Records from a data collection:

◇ ◇ ◇ ◇ ◇

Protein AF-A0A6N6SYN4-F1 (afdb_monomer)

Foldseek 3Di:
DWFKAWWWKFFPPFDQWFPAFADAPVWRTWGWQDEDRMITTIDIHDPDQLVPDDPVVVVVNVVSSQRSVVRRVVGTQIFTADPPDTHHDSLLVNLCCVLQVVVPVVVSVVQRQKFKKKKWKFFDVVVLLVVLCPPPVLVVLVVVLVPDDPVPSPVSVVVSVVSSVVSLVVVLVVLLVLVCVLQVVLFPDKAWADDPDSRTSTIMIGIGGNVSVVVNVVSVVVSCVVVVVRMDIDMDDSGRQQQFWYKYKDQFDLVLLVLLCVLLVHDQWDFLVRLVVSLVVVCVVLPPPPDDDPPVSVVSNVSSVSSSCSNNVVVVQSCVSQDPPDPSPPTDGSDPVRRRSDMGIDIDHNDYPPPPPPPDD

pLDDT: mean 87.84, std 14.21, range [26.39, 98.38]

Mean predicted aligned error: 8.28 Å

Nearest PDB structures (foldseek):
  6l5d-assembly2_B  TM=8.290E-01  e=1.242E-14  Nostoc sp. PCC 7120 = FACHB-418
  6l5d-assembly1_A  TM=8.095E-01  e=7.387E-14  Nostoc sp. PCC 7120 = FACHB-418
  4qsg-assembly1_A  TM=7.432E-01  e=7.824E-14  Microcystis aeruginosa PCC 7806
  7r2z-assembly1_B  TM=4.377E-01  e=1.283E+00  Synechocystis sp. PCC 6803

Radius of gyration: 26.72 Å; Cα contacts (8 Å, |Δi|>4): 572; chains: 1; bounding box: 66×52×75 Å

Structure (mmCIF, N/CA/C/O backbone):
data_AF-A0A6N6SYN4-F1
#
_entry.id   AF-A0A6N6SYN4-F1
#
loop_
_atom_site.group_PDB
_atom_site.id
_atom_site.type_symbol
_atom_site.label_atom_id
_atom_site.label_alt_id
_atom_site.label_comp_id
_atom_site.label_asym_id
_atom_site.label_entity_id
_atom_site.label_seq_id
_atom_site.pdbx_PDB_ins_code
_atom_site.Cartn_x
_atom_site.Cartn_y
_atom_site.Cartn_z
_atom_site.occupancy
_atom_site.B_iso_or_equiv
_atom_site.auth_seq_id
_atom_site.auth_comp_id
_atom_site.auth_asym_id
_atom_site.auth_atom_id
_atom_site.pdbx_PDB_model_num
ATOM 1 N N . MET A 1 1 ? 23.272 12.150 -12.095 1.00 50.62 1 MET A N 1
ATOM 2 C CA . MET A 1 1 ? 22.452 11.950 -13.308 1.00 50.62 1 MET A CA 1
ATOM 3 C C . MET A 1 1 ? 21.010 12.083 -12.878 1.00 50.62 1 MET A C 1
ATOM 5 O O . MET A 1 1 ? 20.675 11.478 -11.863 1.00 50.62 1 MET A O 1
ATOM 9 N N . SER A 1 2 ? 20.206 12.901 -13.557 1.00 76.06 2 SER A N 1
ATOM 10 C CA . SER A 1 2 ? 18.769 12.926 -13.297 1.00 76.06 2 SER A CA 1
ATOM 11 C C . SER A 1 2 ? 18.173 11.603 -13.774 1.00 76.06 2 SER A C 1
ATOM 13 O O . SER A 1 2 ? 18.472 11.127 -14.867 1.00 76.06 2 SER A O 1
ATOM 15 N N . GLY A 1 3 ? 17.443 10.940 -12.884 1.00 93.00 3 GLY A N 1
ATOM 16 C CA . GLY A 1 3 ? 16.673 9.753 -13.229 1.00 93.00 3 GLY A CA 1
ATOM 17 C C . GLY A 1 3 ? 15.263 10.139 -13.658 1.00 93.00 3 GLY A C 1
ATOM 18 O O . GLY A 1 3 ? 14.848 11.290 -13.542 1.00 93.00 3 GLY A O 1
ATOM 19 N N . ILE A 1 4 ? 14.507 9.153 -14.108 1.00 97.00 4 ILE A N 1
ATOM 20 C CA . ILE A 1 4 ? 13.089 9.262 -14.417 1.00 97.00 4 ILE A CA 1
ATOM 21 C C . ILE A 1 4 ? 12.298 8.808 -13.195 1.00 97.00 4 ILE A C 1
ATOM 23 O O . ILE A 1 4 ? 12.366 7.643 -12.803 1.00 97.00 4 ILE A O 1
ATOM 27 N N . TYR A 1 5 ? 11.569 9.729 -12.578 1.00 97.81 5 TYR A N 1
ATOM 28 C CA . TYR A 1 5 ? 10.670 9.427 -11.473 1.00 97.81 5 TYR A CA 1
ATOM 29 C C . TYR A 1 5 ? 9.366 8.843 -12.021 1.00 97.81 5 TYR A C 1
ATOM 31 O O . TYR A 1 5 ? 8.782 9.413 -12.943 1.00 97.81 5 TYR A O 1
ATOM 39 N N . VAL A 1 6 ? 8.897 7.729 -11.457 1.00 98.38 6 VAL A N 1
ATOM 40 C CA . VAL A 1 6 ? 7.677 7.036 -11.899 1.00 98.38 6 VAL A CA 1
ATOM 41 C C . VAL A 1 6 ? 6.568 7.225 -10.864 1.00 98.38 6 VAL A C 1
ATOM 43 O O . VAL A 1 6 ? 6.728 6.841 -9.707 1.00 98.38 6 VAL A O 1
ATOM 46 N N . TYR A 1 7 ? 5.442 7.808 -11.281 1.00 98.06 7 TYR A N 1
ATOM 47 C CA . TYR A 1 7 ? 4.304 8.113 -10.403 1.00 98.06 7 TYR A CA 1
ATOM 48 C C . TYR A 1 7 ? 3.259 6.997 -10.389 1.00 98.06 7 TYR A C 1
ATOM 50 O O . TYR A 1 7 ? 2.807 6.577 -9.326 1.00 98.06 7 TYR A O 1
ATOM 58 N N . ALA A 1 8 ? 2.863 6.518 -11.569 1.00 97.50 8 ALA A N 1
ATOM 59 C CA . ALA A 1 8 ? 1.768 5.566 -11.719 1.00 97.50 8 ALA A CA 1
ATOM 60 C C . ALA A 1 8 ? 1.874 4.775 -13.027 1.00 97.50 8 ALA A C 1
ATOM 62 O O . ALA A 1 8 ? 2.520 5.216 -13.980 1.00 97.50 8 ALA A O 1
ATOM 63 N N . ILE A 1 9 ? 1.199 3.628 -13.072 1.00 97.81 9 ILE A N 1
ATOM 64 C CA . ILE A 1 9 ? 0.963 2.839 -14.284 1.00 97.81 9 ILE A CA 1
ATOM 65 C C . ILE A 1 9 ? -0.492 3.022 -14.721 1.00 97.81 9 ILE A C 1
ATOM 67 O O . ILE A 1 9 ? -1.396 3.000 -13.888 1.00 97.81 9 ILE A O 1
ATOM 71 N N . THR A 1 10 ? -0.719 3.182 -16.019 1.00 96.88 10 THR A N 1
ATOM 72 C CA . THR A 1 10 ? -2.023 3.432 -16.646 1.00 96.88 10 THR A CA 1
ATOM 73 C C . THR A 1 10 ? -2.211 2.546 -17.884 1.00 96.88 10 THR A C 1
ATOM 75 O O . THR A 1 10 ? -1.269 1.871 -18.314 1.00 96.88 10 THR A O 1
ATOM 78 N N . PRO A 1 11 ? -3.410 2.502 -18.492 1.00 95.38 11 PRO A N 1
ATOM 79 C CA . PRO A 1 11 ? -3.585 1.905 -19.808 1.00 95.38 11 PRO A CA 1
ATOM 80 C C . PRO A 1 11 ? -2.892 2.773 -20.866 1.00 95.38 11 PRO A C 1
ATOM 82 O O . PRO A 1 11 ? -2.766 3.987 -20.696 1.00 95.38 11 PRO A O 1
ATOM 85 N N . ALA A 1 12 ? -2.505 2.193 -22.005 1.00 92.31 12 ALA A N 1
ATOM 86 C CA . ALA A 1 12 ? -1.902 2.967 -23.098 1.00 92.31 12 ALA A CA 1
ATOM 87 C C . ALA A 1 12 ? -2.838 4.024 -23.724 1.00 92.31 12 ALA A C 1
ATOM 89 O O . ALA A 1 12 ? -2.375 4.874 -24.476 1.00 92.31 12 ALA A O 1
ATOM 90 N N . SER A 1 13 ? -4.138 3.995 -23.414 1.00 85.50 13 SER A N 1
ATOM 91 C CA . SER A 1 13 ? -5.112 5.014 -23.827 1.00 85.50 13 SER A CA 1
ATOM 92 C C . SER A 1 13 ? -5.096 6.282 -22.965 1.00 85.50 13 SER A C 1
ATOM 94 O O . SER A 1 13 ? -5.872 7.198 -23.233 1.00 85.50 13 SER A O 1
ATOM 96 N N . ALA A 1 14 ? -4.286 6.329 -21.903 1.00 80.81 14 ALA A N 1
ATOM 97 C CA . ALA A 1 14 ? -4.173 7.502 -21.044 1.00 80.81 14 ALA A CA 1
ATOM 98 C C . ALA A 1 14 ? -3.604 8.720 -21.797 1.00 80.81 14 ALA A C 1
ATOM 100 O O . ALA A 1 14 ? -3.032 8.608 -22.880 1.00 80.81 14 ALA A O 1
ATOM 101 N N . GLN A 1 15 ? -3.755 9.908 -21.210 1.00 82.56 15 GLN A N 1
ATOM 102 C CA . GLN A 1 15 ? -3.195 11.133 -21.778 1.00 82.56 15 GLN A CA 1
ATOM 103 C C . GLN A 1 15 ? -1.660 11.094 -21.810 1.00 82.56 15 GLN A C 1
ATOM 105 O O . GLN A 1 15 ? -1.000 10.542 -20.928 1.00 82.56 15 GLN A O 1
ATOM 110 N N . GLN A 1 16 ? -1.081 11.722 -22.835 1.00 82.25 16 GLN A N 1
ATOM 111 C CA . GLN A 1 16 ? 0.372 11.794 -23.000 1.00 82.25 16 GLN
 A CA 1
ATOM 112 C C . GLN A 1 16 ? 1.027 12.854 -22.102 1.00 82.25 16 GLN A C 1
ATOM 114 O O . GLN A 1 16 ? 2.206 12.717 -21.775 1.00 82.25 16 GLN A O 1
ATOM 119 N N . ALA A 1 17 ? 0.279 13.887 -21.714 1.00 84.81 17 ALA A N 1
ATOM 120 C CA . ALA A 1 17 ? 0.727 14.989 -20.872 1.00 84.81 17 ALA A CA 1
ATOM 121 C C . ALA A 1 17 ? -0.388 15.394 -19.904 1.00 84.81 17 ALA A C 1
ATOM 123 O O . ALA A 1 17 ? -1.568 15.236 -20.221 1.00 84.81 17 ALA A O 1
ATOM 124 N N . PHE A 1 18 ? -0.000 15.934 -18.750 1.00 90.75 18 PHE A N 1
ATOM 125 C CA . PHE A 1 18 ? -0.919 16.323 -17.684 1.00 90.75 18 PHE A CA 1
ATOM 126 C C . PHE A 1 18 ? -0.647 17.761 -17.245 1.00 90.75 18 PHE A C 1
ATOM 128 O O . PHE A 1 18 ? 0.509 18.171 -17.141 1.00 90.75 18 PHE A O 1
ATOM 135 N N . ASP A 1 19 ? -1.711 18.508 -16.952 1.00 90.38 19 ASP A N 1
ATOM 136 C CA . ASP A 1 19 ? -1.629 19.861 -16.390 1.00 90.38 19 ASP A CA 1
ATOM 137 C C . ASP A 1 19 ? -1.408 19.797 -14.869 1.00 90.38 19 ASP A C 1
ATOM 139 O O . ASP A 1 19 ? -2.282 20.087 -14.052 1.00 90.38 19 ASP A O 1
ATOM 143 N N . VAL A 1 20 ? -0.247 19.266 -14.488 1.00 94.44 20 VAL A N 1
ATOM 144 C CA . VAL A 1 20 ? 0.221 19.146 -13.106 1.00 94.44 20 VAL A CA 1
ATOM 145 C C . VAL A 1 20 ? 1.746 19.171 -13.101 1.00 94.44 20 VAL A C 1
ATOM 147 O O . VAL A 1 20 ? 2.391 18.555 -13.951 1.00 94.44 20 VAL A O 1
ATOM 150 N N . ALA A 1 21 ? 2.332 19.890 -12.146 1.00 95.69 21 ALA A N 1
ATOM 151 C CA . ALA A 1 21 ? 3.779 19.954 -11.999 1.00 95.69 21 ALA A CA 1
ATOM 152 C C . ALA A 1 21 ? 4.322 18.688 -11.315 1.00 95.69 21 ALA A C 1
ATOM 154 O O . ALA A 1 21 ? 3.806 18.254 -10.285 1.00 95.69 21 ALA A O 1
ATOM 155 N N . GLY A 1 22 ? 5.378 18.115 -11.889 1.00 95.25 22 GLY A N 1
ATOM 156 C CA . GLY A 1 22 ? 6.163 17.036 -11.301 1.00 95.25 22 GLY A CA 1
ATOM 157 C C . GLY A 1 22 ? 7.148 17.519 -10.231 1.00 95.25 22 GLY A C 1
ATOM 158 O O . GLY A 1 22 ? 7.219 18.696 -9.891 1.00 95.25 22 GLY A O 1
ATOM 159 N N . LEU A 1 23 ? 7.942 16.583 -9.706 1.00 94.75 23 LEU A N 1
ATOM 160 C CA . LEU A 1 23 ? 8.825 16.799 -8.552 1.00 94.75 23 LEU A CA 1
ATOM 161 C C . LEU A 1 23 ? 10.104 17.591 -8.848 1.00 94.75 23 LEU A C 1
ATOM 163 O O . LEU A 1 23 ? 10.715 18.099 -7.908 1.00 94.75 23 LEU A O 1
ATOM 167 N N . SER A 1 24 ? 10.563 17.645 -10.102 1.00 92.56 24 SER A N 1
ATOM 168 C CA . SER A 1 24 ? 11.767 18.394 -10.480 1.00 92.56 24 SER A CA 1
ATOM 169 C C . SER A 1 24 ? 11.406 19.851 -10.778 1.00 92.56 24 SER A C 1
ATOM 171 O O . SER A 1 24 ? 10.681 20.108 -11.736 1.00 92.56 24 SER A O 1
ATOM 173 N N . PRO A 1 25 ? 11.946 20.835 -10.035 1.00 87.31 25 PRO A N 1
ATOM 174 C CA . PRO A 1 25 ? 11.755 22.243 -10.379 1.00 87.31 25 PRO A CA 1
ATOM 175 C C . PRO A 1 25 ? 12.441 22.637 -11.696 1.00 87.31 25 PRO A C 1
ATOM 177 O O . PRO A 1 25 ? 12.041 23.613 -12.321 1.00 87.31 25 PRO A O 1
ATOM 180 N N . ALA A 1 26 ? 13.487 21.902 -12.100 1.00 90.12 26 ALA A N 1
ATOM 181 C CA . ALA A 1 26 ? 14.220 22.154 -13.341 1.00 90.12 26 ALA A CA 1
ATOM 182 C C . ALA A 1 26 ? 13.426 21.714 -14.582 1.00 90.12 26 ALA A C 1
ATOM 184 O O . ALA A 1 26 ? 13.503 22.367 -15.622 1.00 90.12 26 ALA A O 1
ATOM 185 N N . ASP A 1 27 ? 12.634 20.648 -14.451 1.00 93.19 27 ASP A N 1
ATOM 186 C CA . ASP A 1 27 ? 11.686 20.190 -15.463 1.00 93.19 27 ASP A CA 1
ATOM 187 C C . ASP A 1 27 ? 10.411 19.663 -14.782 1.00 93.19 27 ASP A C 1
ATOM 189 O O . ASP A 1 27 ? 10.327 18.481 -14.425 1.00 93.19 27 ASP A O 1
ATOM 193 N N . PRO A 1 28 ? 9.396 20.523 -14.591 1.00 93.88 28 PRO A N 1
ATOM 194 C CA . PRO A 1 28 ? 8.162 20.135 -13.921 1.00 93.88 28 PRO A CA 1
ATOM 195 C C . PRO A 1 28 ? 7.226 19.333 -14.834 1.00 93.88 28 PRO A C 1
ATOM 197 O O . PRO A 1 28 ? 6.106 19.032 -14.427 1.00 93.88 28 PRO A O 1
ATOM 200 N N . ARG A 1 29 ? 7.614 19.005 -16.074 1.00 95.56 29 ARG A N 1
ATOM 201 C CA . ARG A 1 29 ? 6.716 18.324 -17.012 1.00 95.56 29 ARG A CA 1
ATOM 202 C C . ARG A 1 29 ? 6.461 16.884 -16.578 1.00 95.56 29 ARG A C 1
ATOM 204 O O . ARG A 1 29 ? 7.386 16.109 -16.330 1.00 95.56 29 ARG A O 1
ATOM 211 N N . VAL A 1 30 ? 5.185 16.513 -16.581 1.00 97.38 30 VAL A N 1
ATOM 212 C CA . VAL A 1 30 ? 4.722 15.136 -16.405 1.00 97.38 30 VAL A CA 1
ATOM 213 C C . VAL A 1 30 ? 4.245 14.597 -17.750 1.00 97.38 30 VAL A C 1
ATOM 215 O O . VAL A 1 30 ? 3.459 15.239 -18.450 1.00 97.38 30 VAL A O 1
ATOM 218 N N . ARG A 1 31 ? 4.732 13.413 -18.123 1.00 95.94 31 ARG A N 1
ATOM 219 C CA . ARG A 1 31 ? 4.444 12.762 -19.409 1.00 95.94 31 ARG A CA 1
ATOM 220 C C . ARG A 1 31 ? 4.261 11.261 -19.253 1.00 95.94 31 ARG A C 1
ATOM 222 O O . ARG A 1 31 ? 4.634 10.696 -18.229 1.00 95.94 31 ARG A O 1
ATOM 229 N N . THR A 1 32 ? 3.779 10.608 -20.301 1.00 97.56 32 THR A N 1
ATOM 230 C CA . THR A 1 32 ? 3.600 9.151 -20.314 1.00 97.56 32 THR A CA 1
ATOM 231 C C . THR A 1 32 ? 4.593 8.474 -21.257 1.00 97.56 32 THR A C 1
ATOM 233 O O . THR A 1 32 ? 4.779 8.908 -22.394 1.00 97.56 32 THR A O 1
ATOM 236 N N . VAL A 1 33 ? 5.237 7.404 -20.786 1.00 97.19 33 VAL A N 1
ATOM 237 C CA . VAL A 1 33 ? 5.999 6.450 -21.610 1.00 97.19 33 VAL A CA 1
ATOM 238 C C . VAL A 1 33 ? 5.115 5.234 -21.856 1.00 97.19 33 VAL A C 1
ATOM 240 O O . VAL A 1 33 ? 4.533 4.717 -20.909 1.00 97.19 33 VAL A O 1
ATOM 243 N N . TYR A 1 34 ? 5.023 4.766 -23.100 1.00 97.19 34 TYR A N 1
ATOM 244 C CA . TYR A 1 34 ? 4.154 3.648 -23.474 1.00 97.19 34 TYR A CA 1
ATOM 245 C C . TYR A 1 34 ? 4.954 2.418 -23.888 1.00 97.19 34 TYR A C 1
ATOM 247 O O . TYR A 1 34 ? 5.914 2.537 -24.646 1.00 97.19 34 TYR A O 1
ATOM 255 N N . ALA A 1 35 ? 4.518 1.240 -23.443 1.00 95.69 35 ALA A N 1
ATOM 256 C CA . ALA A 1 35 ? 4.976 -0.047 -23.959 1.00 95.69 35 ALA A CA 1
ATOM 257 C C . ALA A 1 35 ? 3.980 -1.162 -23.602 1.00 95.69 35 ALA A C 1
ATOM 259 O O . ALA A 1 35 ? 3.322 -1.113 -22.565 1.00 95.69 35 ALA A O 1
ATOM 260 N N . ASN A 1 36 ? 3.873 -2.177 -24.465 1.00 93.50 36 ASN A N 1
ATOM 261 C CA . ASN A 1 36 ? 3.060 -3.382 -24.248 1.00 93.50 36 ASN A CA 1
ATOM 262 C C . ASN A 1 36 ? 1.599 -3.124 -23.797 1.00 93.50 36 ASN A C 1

◇ ◇ ◇ ◇ ◇

## Task to carry out:
Could you reproduce, exactly, every line above from the line with "ATOM 136 C CA" to the line with "ATOM 143 N N", and no other line? Both ends count.

## Solved exercise:
ATOM 136 C CA . ASP A 1 19 ? -1.629 19.861 -16.390 1.00 90.38 19 ASP A CA 1
ATOM 137 C C . ASP A 1 19 ? -1.408 19.797 -14.869 1.00 90.38 19 ASP A C 1
ATOM 139 O O . ASP A 1 19 ? -2.282 20.087 -14.052 1.00 90.38 19 ASP A O 1
ATOM 143 N N . VAL A 1 20 ? -0.247 19.266 -14.488 1.00 94.44 20 VAL A N 1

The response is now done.